Scritte per elaborare il lutto di un aborto, anche se spontaneo, con frequenza è possibile trovare lettere di un “bambino mai nato”, o a lui indirizzate da parte dei genitori. Sicuramente, in tale ambito, emblematico è il libro pubblicato nel 1975, per Rizzoli, dalla giornalista italiana Oriana Fallaci.
Lettera a un bambino mai nato è un libro controverso: per alcuni esso è un manifesto della libera autodeterminazione della donna, mentre per altri è un inno alla vita. Tuttavia queste categorizzazioni contano poco rispetto alla profondità di alcuni passaggi del testo, emotivamente molto carichi e coinvolgenti perché descrivono in maniera concreta i pensieri, i sentimenti e le relazioni di una maternità che si fa carne nella gioia e nel dolore.
“Stanotte – scrive la Fallaci in apertura – ho saputo che c’eri: una goccia di vita scappata dal nulla. Me ne stavo con gli occhi spalancati nel buio e d’un tratto, in quel buio, s’è acceso un lampo di certezza: sì, c’eri.

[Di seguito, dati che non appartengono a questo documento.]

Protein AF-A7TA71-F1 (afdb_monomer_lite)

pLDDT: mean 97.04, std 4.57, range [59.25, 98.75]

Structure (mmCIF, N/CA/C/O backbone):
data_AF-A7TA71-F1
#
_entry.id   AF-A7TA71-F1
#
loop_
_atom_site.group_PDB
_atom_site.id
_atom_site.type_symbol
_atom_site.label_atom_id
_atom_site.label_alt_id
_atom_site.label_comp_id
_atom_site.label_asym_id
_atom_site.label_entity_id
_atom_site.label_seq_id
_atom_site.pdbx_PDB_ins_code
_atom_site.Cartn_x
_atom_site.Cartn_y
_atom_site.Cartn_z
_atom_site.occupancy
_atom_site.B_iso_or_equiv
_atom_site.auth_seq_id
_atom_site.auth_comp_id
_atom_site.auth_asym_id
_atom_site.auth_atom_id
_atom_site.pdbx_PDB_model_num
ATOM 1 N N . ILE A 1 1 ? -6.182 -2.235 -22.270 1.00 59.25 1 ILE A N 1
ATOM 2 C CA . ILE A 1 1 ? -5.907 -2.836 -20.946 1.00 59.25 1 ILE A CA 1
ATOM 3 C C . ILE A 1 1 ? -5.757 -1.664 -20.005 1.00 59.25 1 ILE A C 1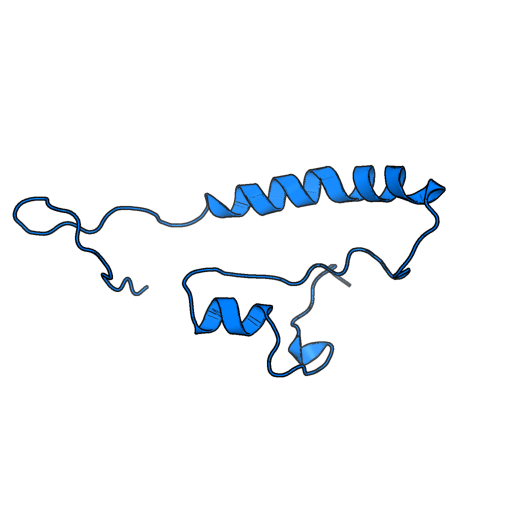
ATOM 5 O O . ILE A 1 1 ? -4.930 -0.811 -20.289 1.00 59.25 1 ILE A O 1
ATOM 9 N N . ASP A 1 2 ? -6.559 -1.604 -18.948 1.00 81.81 2 ASP A N 1
ATOM 10 C CA . ASP A 1 2 ? -6.663 -0.423 -18.076 1.00 81.81 2 ASP A CA 1
ATOM 11 C C . ASP A 1 2 ? -5.593 -0.404 -16.963 1.00 81.81 2 ASP A C 1
ATOM 13 O O . ASP A 1 2 ? -5.786 0.210 -15.922 1.00 81.81 2 ASP A O 1
ATOM 17 N N . GLY A 1 3 ? -4.473 -1.119 -17.150 1.00 94.50 3 GLY A N 1
ATOM 18 C CA . GLY A 1 3 ? -3.357 -1.173 -16.193 1.00 94.50 3 GLY A CA 1
ATOM 19 C C . GLY A 1 3 ? -3.638 -1.914 -14.877 1.00 94.50 3 GLY A C 1
ATOM 20 O O . GLY A 1 3 ? -2.792 -1.901 -13.993 1.00 94.50 3 GLY A O 1
ATOM 21 N N . ILE A 1 4 ? -4.796 -2.569 -14.737 1.00 97.12 4 ILE A N 1
ATOM 22 C CA . ILE A 1 4 ? -5.209 -3.288 -13.521 1.00 97.12 4 ILE A CA 1
ATOM 23 C C . ILE A 1 4 ? -5.753 -4.682 -13.842 1.00 97.12 4 ILE A C 1
ATOM 25 O O . ILE A 1 4 ? -6.322 -4.919 -14.911 1.00 97.12 4 ILE A O 1
ATOM 29 N N . THR A 1 5 ? -5.621 -5.612 -12.894 1.00 97.12 5 THR A N 1
ATOM 30 C CA . THR A 1 5 ? -6.222 -6.947 -12.985 1.00 97.12 5 THR A CA 1
ATOM 31 C C . THR A 1 5 ? -6.560 -7.502 -11.603 1.00 97.12 5 THR A C 1
ATOM 33 O O . THR A 1 5 ? -5.921 -7.167 -10.611 1.00 97.12 5 THR A O 1
ATOM 36 N N . ASN A 1 6 ? -7.557 -8.386 -11.533 1.00 97.38 6 ASN A N 1
ATOM 37 C CA . ASN A 1 6 ? -7.736 -9.245 -10.365 1.00 97.38 6 ASN A CA 1
ATOM 38 C C . ASN A 1 6 ? -6.680 -10.362 -10.414 1.00 97.38 6 ASN A C 1
ATOM 40 O O . ASN A 1 6 ? -6.526 -10.997 -11.459 1.00 97.38 6 ASN A O 1
ATOM 44 N N . GLY A 1 7 ? -5.994 -10.614 -9.293 1.00 96.81 7 GLY A N 1
ATOM 45 C CA . GLY A 1 7 ? -4.896 -11.587 -9.221 1.00 96.81 7 GLY A CA 1
ATOM 46 C C . GLY A 1 7 ? -5.289 -12.962 -9.762 1.00 96.81 7 GLY A C 1
ATOM 47 O O . GLY A 1 7 ? -4.734 -13.407 -10.762 1.00 96.81 7 GLY A O 1
ATOM 48 N N . ALA A 1 8 ? -6.336 -13.574 -9.199 1.00 97.25 8 ALA A N 1
ATOM 49 C CA . ALA A 1 8 ? -6.801 -14.901 -9.606 1.00 97.25 8 ALA A CA 1
ATOM 50 C C . ALA A 1 8 ? -7.285 -14.974 -11.067 1.00 97.25 8 ALA A C 1
ATOM 52 O O . ALA A 1 8 ? -7.181 -16.029 -11.693 1.00 97.25 8 ALA A O 1
ATOM 53 N N . ARG A 1 9 ? -7.794 -13.864 -11.626 1.00 96.00 9 ARG A N 1
ATOM 54 C CA . ARG A 1 9 ? -8.170 -13.773 -13.048 1.00 96.00 9 ARG A CA 1
ATOM 55 C C . ARG A 1 9 ? -6.954 -13.770 -13.975 1.00 96.00 9 ARG A C 1
ATOM 57 O O . ARG A 1 9 ? -7.067 -14.266 -15.093 1.00 96.00 9 ARG A O 1
ATOM 64 N N . TRP A 1 10 ? -5.831 -13.190 -13.549 1.00 95.38 10 TRP A N 1
ATOM 65 C CA . TRP A 1 10 ? -4.590 -13.224 -14.322 1.00 95.38 10 TRP A CA 1
ATOM 66 C C . TRP A 1 10 ? -3.956 -14.615 -14.255 1.00 95.38 10 TRP A C 1
ATOM 68 O O . TRP A 1 10 ? -3.748 -15.239 -15.294 1.00 95.38 10 TRP A O 1
ATOM 78 N N . TYR A 1 11 ? -3.714 -15.113 -13.041 1.00 92.44 11 TYR A N 1
ATOM 79 C CA . TYR A 1 11 ? -3.389 -16.507 -12.745 1.00 92.44 11 TYR A CA 1
ATOM 80 C C . TYR A 1 11 ? -3.574 -16.781 -11.245 1.00 92.44 11 TYR A C 1
ATOM 82 O O . TYR A 1 11 ? -3.386 -15.906 -10.404 1.00 92.44 11 TYR A O 1
ATOM 90 N N . SER A 1 12 ? -3.966 -18.004 -10.886 1.00 95.69 12 SER A N 1
ATOM 91 C CA . SER A 1 12 ? -4.221 -18.346 -9.483 1.00 95.69 12 SER A CA 1
ATOM 92 C C . SER A 1 12 ? -2.915 -18.561 -8.712 1.00 95.69 12 SER A C 1
ATOM 94 O O . SER A 1 12 ? -2.067 -19.350 -9.130 1.00 95.69 12 SER A O 1
ATOM 96 N N . ILE A 1 13 ? -2.785 -17.885 -7.568 1.00 95.56 13 ILE A N 1
ATOM 97 C CA . ILE A 1 13 ? -1.713 -18.070 -6.586 1.00 95.56 13 ILE A CA 1
ATOM 98 C C . ILE A 1 13 ? -2.367 -18.279 -5.223 1.00 95.56 13 ILE A C 1
ATOM 100 O O . ILE A 1 13 ? -3.239 -17.510 -4.829 1.00 95.56 13 ILE A O 1
ATOM 104 N N . SER A 1 14 ? -1.930 -19.296 -4.488 1.00 96.19 14 SER A N 1
ATOM 105 C CA . SER A 1 14 ? -2.335 -19.532 -3.100 1.00 96.19 14 SER A CA 1
ATOM 106 C C . SER A 1 14 ? -1.168 -19.273 -2.150 1.00 96.19 14 SER A C 1
ATOM 108 O O . SER A 1 14 ? -0.037 -19.638 -2.467 1.00 96.19 14 SER A O 1
ATOM 110 N N . GLY A 1 15 ? -1.445 -18.711 -0.970 1.00 96.38 15 GLY A N 1
ATOM 111 C CA . GLY A 1 15 ? -0.417 -18.432 0.044 1.00 96.38 15 GLY A CA 1
ATOM 112 C C . GLY A 1 15 ? 0.420 -17.180 -0.236 1.00 96.38 15 GLY A C 1
ATOM 113 O O . GLY A 1 15 ? 1.519 -17.051 0.295 1.00 96.38 15 GLY A O 1
ATOM 114 N N . GLY A 1 16 ? -0.078 -16.277 -1.086 1.00 97.25 16 GLY A N 1
ATOM 115 C CA . GLY A 1 16 ? 0.553 -14.987 -1.352 1.00 97.25 16 GLY A CA 1
ATOM 116 C C . GLY A 1 16 ? 0.393 -14.002 -0.191 1.00 97.25 16 GLY A C 1
ATOM 117 O O . GLY A 1 16 ? -0.583 -14.050 0.557 1.00 97.25 16 GLY A O 1
ATOM 118 N N . MET A 1 17 ? 1.349 -13.079 -0.081 1.00 98.44 17 MET A N 1
ATOM 119 C CA . MET A 1 17 ? 1.371 -12.033 0.949 1.00 98.44 17 MET A CA 1
ATOM 120 C C . MET A 1 17 ? 0.156 -11.096 0.860 1.00 98.44 17 MET A C 1
ATOM 122 O O . MET A 1 17 ? -0.447 -10.786 1.885 1.00 98.44 17 MET A O 1
ATOM 126 N N . GLN A 1 18 ? -0.263 -10.750 -0.363 1.00 98.50 18 GLN A N 1
ATOM 127 C CA . GLN A 1 18 ? -1.379 -9.834 -0.616 1.00 98.50 18 GLN A CA 1
ATOM 128 C C . GLN A 1 18 ? -2.679 -10.297 0.055 1.00 98.50 18 GLN A C 1
ATOM 130 O O . GLN A 1 18 ? -3.295 -9.551 0.816 1.00 98.50 18 GLN A O 1
ATOM 135 N N . ASP A 1 19 ? -3.074 -11.548 -0.185 1.00 98.31 19 ASP A N 1
ATOM 136 C CA . ASP A 1 19 ? -4.305 -12.105 0.379 1.00 98.31 19 ASP A CA 1
ATOM 137 C C . ASP A 1 19 ? -4.166 -12.342 1.890 1.00 98.31 19 ASP A C 1
ATOM 139 O O . ASP A 1 19 ? -5.120 -12.131 2.639 1.00 98.31 19 ASP A O 1
ATOM 143 N N . TYR A 1 20 ? -2.971 -12.726 2.361 1.00 98.44 20 TYR A N 1
ATOM 144 C CA . TYR A 1 20 ? -2.708 -12.903 3.790 1.00 98.44 20 TYR A CA 1
ATOM 145 C C . TYR A 1 20 ? -2.929 -11.603 4.571 1.00 98.44 20 TYR A C 1
ATOM 147 O O . TYR A 1 20 ? -3.614 -11.621 5.594 1.00 98.44 20 TYR A O 1
ATOM 155 N N . ASN A 1 21 ? -2.403 -10.477 4.081 1.00 98.69 21 ASN A N 1
ATOM 156 C CA . ASN A 1 21 ? -2.569 -9.176 4.729 1.00 98.69 21 ASN A CA 1
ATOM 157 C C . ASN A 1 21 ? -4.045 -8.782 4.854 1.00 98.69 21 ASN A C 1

Esistevi”.
Una nuova vita sta prendendo forma nel suo grembo e la giornalista – nota per i suoi tratti duri, quasi mascolini – lo percepisce fin da subito, ben prima dell’evidenza: non sa darle un nome, “forse non è nemmeno vita, ma possibilità di vita”, ma sa che c’è. E da qui si abbandona al ricordo di come sua madre avesse tentato di abortirla e a riflessioni su quanto difficile sia la vita terrena… Eppure – concluderà – “nascere è meglio di non nascere. […] ho deciso per te: nascerai”.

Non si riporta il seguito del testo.